Figure 4Netto time estimates for fastSTRUCTURE, sNMF, and ADMIXTURE. Mean time estimates of the termination of the respective programs from ten independent replications. We simulated 100 chromosomes from two populations with an effective population size of 10,000 and a Ne*m = 20 using ms [75] (see legend of Figure 2 for command details). The termination time can be expected to scale similarly as the number of used SNPs given the complexity of the programs.

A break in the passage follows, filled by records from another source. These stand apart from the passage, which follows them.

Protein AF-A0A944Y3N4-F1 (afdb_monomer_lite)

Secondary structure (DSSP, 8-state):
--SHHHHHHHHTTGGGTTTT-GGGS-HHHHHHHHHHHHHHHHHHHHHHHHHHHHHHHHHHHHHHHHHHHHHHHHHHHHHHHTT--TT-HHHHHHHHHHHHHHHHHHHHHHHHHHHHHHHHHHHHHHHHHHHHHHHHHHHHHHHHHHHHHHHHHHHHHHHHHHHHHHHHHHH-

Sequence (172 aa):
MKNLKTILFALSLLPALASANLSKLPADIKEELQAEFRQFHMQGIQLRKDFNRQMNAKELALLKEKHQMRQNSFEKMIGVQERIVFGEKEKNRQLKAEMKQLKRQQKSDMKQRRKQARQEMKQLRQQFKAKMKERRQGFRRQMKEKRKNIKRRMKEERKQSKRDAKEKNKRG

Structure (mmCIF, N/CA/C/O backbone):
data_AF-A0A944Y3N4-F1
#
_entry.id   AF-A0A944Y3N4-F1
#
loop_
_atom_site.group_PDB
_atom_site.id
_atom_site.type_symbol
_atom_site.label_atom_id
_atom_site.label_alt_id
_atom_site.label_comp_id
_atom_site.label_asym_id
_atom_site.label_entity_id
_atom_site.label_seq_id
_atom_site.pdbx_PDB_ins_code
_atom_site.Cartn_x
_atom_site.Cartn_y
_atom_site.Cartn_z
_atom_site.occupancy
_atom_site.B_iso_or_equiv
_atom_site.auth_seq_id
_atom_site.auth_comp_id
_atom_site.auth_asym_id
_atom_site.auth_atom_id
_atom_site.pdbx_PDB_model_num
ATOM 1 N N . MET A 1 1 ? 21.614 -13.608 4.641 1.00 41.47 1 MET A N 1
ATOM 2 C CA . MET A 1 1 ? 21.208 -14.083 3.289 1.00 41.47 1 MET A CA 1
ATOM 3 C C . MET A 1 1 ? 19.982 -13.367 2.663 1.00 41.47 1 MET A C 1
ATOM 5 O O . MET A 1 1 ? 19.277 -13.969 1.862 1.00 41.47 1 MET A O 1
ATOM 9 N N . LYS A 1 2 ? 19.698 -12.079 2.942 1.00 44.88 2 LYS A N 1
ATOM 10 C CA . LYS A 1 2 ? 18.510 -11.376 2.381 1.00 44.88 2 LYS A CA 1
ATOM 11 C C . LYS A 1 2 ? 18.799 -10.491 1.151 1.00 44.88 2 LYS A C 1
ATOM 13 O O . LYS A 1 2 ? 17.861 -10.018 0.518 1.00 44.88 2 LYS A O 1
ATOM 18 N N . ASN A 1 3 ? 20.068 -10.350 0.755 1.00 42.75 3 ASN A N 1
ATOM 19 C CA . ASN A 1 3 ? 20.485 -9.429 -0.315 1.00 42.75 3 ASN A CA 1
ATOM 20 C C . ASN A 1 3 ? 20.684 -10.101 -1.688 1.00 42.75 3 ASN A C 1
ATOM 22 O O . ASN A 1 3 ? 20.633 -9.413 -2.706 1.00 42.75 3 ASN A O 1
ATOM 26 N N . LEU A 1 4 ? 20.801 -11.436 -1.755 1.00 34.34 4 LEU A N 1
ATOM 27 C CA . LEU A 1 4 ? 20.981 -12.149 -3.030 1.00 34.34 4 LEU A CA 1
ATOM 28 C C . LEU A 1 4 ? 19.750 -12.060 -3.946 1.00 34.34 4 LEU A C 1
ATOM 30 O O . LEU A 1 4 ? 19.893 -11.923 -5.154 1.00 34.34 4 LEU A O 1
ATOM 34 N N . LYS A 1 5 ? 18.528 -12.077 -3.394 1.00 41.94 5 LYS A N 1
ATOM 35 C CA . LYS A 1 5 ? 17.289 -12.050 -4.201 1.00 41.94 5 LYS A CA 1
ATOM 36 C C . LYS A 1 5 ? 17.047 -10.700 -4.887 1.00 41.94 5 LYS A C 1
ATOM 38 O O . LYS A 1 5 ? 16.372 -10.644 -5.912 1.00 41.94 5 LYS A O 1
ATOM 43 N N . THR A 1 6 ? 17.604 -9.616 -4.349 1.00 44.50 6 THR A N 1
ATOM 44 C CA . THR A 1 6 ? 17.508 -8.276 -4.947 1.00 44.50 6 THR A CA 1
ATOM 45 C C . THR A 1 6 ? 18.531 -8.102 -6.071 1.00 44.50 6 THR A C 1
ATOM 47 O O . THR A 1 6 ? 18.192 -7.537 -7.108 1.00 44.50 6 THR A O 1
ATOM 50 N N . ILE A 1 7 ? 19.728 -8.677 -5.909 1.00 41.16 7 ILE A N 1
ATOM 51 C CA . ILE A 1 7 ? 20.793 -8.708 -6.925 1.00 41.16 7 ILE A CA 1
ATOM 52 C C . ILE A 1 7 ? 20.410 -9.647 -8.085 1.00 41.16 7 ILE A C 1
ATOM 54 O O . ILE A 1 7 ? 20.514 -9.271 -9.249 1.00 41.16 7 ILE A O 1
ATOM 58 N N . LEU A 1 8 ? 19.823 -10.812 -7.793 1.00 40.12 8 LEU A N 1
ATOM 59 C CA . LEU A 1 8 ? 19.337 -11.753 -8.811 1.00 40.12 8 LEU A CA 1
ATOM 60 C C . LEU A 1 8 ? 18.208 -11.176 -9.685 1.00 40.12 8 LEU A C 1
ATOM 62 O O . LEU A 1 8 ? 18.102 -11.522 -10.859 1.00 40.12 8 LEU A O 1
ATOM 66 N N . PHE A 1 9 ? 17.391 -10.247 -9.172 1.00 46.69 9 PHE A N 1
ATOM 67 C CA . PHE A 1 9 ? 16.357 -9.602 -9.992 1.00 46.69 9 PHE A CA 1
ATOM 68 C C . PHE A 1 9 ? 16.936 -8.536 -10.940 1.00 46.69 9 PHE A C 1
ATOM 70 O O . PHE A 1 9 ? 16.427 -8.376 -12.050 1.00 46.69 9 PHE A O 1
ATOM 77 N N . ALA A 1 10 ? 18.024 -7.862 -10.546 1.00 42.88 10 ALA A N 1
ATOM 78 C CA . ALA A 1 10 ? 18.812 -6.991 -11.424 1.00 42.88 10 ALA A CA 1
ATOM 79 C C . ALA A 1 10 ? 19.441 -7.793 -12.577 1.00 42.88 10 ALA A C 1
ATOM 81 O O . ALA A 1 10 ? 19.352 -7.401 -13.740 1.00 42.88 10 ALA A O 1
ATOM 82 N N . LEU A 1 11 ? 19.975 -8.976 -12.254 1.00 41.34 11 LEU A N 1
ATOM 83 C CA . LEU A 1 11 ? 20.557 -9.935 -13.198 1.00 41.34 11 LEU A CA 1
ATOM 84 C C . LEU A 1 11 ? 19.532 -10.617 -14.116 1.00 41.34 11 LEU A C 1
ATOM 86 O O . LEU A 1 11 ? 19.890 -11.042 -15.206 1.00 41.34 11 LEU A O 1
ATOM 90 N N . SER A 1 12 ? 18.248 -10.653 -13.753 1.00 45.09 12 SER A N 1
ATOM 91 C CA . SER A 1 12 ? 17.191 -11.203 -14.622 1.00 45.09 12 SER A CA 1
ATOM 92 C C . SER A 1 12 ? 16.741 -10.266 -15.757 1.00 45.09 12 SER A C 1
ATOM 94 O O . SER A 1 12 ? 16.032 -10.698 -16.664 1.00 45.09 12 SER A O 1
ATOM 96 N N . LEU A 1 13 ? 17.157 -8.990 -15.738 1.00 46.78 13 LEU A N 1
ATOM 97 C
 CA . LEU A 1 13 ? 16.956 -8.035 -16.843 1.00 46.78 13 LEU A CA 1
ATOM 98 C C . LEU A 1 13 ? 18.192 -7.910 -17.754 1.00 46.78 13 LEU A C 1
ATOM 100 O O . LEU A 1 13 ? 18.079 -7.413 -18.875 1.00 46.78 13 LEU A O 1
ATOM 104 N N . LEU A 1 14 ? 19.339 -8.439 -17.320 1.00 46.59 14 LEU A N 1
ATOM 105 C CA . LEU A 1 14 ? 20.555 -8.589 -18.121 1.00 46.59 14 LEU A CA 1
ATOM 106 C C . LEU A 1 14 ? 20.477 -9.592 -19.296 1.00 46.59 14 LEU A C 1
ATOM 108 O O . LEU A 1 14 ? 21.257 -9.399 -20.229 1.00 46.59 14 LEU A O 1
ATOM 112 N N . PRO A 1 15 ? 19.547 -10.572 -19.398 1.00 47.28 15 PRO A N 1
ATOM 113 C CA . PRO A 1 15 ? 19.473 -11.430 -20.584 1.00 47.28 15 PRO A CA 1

Figure 5Estimated error in the estimated individual admixture proportions from the simulated admixed population (HI model). We used an extended version of the backward demographic simulator described in [76] that includes recombination and different types of mating and allows for ancestry painting [14]. Over all parameters that are defined in this model [19], we varied the time of split of the ancestral populations, which ranged between 50 and 2,000 generations among simulations. Each simulation generated 75 (25 by population) full human genomes with 22 diploid chromosomes (l) with the following sizes: 13.65, 13.15, 11.20, 10.65, 10.20, 9.65, 9.35, 8.50, 8.40, 8.95, 7.95, 8.65, 6.35, 5.80, 6.30, 6.75, 6.50, 5.95, 5.40, 5.40, 3.10, and 3.65 Mb [77]. The mutation rate was set to 2.5 × 10−8 [78] and the recombination rate to 1.8 × 10−8. PLINK was applied to exclude SNPs with minor allele frequency less than 0.05 and LD (default PLINK --indep 50 5 2). The effective population sizes of the parental and hybrid populations were set to 5,000 diploid individuals; the time of admixture was ten generations ago, and each parental population equally contributed to the admixed population. By this way, we minimized the putative effect of genetic drift in the admixture proportions of the hybrid population. Furthermore, in order to include the effects of bias sample size, we repeated all the analyses with 1:1 (A) and 1:5 (B) parental population size ratios. Four different algorithms were considered: sNMF, ADMIXTURE, fastSTRUCTURE, and MDS. In the case of MDS, ancestry proportions of each individual from the admixed population were estimated as the relative position in the first dimension in relation to the mean estimated coordinate of the parental populations.